## WHAT TO DO:
Only the lines from the one containing "ATOM 81 C CA" through the one containing "ATOM 135 C C" should be printed, exactly as they appear below, with both ends included.

RECORDS FOR THE TASK: Begin

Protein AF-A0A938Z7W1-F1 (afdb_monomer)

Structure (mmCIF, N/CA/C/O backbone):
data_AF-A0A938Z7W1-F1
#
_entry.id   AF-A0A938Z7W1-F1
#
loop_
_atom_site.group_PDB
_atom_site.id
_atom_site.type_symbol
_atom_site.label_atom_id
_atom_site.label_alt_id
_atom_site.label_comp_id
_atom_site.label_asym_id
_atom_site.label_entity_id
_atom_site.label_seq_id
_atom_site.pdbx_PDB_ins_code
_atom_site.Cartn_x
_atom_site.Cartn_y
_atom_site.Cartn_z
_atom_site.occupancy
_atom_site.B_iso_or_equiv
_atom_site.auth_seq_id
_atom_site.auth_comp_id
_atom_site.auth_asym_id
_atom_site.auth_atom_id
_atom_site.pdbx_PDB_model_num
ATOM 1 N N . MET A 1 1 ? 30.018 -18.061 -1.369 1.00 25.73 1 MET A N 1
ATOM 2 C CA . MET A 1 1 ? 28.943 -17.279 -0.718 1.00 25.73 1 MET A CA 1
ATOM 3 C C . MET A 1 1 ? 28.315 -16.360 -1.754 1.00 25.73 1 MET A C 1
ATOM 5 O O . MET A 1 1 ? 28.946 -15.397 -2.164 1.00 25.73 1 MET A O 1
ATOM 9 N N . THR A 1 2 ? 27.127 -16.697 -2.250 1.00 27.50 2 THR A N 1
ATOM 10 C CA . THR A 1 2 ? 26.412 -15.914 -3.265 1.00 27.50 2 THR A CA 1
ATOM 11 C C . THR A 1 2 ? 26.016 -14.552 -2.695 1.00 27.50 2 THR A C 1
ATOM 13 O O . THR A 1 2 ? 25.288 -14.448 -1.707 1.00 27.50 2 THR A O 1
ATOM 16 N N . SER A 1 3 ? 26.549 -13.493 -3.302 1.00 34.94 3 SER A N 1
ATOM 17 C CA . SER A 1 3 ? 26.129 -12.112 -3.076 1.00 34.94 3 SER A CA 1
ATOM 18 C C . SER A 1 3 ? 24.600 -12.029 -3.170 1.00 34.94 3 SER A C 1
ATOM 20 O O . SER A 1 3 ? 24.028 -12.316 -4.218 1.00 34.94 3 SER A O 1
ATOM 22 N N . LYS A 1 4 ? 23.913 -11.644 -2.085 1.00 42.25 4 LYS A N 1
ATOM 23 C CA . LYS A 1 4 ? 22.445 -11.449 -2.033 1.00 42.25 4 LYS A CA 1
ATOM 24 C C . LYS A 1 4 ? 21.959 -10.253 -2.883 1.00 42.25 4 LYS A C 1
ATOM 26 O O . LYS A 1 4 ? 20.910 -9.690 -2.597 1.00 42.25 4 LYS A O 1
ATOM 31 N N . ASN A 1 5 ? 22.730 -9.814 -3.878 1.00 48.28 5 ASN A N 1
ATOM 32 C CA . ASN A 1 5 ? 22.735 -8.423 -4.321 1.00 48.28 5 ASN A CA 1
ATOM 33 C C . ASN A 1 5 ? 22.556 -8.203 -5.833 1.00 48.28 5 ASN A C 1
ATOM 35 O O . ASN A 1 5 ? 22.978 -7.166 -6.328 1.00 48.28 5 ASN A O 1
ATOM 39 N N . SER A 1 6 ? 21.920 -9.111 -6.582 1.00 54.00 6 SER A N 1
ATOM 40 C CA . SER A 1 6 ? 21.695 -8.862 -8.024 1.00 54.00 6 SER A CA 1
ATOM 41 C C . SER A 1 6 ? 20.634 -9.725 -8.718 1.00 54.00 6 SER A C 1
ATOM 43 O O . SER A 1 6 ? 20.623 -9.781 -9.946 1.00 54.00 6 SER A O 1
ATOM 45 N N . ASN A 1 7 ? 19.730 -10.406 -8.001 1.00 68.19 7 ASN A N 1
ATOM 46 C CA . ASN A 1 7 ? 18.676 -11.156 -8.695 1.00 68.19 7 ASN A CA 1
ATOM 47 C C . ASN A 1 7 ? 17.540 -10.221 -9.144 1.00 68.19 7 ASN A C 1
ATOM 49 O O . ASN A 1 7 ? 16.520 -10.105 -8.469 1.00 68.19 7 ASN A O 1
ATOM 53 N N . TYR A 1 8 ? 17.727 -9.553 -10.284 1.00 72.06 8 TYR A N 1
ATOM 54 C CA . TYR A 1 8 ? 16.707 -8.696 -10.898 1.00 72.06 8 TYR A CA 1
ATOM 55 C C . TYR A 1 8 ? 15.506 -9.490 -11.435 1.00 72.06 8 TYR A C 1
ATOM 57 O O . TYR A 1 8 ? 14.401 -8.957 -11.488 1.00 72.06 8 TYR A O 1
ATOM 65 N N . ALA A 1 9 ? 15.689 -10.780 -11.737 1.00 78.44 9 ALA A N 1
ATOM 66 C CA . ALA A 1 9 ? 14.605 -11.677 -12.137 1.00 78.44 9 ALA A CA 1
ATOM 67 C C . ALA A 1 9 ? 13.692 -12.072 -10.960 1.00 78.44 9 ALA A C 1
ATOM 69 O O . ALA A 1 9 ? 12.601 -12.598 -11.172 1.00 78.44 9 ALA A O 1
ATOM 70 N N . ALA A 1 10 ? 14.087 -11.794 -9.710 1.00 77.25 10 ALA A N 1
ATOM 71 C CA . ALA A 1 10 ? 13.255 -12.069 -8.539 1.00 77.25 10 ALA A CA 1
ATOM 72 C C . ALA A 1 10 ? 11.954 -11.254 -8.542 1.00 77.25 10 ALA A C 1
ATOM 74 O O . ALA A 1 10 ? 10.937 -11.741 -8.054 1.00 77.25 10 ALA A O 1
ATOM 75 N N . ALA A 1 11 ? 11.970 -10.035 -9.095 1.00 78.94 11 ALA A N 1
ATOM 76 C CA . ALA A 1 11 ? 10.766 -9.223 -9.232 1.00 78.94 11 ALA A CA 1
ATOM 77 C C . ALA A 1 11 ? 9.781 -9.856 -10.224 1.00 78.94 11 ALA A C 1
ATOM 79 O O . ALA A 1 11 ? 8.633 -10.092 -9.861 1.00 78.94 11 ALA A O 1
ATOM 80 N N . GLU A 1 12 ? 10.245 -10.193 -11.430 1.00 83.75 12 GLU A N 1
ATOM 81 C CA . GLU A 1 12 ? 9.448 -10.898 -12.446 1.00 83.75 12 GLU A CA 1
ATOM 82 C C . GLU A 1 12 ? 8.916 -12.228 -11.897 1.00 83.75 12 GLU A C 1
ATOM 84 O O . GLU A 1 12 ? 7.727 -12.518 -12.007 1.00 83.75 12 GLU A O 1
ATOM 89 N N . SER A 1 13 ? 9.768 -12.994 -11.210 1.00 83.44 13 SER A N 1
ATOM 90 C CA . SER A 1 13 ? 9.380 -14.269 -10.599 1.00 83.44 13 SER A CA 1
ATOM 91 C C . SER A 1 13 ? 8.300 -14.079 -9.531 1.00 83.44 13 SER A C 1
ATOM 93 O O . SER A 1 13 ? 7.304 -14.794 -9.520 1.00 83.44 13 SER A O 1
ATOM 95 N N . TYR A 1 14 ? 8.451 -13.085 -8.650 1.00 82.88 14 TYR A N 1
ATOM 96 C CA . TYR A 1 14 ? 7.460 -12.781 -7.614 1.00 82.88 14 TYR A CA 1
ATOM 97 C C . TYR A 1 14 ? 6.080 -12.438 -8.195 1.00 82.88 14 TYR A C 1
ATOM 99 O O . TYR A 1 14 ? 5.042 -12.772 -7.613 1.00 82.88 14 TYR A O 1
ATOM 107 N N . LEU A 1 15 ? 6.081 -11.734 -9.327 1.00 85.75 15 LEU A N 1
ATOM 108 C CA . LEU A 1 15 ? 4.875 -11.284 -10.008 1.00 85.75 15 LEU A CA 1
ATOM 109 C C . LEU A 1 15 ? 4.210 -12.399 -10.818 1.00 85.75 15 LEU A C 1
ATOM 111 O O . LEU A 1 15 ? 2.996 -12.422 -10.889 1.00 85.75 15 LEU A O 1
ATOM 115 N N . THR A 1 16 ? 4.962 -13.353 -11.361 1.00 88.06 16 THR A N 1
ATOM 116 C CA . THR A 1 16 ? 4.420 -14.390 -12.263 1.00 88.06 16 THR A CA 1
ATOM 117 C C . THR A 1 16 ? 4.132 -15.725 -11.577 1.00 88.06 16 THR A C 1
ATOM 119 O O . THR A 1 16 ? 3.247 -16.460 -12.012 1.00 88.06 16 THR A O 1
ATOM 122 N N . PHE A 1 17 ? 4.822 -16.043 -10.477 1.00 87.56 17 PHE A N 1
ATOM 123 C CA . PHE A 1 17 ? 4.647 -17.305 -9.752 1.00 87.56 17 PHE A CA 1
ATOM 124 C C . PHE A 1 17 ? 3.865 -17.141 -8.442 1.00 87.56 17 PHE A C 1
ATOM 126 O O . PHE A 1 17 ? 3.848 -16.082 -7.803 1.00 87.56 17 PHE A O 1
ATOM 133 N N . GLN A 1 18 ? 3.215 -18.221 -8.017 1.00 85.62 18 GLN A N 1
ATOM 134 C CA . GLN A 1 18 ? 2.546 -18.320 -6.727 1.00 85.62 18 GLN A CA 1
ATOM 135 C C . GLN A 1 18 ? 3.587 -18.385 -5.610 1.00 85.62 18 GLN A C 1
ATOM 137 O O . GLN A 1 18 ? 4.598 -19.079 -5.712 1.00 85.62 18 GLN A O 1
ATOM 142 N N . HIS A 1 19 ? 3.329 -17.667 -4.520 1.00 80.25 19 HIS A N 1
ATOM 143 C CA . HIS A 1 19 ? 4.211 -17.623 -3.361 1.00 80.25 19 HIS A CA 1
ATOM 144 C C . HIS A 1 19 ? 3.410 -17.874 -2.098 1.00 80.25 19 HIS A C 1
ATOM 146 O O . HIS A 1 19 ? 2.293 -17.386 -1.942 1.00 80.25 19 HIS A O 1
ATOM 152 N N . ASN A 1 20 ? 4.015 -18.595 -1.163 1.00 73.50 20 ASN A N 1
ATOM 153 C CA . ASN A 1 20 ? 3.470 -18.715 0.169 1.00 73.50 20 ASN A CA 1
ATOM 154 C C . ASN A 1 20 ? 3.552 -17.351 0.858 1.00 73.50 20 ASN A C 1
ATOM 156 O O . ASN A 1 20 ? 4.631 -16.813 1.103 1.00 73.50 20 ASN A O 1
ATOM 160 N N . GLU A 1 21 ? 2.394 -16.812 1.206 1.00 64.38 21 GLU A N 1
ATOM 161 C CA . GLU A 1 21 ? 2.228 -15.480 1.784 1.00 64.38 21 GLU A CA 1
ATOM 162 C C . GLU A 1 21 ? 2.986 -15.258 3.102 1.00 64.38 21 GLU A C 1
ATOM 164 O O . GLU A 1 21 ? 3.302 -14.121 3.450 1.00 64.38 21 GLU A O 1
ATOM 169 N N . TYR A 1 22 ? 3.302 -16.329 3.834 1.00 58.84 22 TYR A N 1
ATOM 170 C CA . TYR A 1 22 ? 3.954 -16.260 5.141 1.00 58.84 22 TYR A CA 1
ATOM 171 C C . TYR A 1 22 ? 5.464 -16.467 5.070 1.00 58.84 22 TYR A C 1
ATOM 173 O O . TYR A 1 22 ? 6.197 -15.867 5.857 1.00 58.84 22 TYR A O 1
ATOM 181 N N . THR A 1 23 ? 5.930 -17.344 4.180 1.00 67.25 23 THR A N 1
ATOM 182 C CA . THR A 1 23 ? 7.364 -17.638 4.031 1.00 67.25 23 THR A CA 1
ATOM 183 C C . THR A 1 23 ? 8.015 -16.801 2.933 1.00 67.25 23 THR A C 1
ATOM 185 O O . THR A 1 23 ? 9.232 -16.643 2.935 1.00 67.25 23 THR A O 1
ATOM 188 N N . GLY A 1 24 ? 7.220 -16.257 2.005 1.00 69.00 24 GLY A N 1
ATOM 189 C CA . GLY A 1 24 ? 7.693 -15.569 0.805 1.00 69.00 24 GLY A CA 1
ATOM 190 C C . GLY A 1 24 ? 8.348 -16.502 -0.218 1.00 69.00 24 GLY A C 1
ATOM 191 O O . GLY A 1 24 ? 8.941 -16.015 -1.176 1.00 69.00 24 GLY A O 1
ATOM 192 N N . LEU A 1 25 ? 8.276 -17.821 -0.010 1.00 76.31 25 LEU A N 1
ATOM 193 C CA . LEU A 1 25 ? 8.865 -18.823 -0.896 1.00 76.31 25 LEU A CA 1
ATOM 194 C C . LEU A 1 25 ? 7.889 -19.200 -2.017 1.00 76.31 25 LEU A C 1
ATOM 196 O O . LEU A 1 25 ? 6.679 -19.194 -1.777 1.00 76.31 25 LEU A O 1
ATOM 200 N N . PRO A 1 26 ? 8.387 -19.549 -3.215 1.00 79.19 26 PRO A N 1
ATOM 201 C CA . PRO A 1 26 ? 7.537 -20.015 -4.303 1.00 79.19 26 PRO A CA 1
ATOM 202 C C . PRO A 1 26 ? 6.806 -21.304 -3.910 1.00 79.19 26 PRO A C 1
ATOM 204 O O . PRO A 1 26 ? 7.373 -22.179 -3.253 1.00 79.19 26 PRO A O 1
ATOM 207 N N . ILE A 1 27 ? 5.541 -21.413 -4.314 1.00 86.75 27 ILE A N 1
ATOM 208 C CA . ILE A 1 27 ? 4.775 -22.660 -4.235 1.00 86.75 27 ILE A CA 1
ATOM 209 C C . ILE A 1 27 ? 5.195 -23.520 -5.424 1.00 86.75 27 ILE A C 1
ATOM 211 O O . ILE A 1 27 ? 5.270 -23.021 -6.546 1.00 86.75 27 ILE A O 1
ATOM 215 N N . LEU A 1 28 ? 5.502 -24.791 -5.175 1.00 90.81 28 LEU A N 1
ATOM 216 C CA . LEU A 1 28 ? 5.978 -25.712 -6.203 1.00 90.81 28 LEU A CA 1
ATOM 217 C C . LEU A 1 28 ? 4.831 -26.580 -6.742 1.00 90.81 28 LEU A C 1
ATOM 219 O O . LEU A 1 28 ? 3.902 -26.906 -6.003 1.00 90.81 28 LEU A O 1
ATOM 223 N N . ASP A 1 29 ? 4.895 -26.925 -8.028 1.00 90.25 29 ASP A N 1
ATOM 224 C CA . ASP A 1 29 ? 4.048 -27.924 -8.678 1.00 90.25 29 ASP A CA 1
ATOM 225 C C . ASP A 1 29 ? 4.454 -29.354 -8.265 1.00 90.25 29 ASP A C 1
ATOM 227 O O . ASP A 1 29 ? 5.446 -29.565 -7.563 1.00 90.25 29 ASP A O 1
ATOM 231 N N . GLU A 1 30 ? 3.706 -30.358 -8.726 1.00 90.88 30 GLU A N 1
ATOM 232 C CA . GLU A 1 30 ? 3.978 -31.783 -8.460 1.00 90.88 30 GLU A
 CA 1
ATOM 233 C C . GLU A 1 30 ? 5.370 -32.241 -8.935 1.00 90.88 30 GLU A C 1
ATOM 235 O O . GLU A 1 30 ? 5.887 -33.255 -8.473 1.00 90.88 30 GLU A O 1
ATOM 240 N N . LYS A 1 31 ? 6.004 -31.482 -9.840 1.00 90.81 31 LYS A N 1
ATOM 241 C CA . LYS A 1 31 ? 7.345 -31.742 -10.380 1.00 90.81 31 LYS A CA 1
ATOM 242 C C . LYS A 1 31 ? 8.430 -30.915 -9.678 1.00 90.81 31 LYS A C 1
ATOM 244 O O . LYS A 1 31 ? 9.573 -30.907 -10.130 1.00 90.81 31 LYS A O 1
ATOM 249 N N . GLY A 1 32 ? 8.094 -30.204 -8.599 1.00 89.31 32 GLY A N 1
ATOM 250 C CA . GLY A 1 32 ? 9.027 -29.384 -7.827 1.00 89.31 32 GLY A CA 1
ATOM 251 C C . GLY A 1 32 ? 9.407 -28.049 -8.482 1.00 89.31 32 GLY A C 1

RECORDS FOR THE TASK: End

## OUTPUT:
ATOM 81 C CA . GLU A 1 12 ? 9.448 -10.898 -12.446 1.00 83.75 12 GLU A CA 1
ATOM 82 C C . GLU A 1 12 ? 8.916 -12.228 -11.897 1.00 83.75 12 GLU A C 1
ATOM 84 O O . GLU A 1 12 ? 7.727 -12.518 -12.007 1.00 83.75 12 GLU A O 1
ATOM 89 N N . SER A 1 13 ? 9.768 -12.994 -11.210 1.00 83.44 13 SER A N 1
ATOM 90 C CA . SER A 1 13 ? 9.380 -14.269 -10.599 1.00 83.44 13 SER A CA 1
ATOM 91 C C . SER A 1 13 ? 8.300 -14.079 -9.531 1.00 83.44 13 SER A C 1
ATOM 93 O O . SER A 1 13 ? 7.304 -14.794 -9.520 1.00 83.44 13 SER A O 1
ATOM 95 N N . TYR A 1 14 ? 8.451 -13.085 -8.650 1.00 82.88 14 TYR A N 1
ATOM 96 C CA . TYR A 1 14 ? 7.460 -12.781 -7.614 1.00 82.88 14 TYR A CA 1
ATOM 97 C C . TYR A 1 14 ? 6.080 -12.438 -8.195 1.00 82.88 14 TYR A C 1
ATOM 99 O O . TYR A 1 14 ? 5.042 -12.772 -7.613 1.00 82.88 14 TYR A O 1
ATOM 107 N N . LEU A 1 15 ? 6.081 -11.734 -9.327 1.00 85.75 15 LEU A N 1
ATOM 108 C CA . LEU A 1 15 ? 4.875 -11.284 -10.008 1.00 85.75 15 LEU A CA 1
ATOM 109 C C . LEU A 1 15 ? 4.210 -12.399 -10.818 1.00 85.75 15 LEU A C 1
ATOM 111 O O . LEU A 1 15 ? 2.996 -12.422 -10.889 1.00 85.75 15 LEU A O 1
ATOM 115 N N . THR A 1 16 ? 4.962 -13.353 -11.361 1.00 88.06 16 THR A N 1
ATOM 116 C CA . THR A 1 16 ? 4.420 -14.390 -12.263 1.00 88.06 16 THR A CA 1
ATOM 117 C C . THR A 1 16 ? 4.132 -15.725 -11.577 1.00 88.06 16 THR A C 1
ATOM 119 O O . THR A 1 16 ? 3.247 -16.460 -12.012 1.00 88.06 16 THR A O 1
ATOM 122 N N . PHE A 1 17 ? 4.822 -16.043 -10.477 1.00 87.56 17 PHE A N 1
ATOM 123 C CA . PHE A 1 17 ? 4.647 -17.305 -9.752 1.00 87.56 17 PHE A CA 1
ATOM 124 C C . PHE A 1 17 ? 3.865 -17.141 -8.442 1.00 87.56 17 PHE A C 1
ATOM 126 O O . PHE A 1 17 ? 3.848 -16.082 -7.803 1.00 87.56 17 PHE A O 1
ATOM 133 N N . GLN A 1 18 ? 3.215 -18.221 -8.017 1.00 85.62 18 GLN A N 1
ATOM 134 C CA . GLN A 1 18 ? 2.546 -18.320 -6.727 1.00 85.62 18 GLN A CA 1
ATOM 135 C C . GLN A 1 18 ? 3.587 -18.385 -5.610 1.00 85.62 18 GLN A C 1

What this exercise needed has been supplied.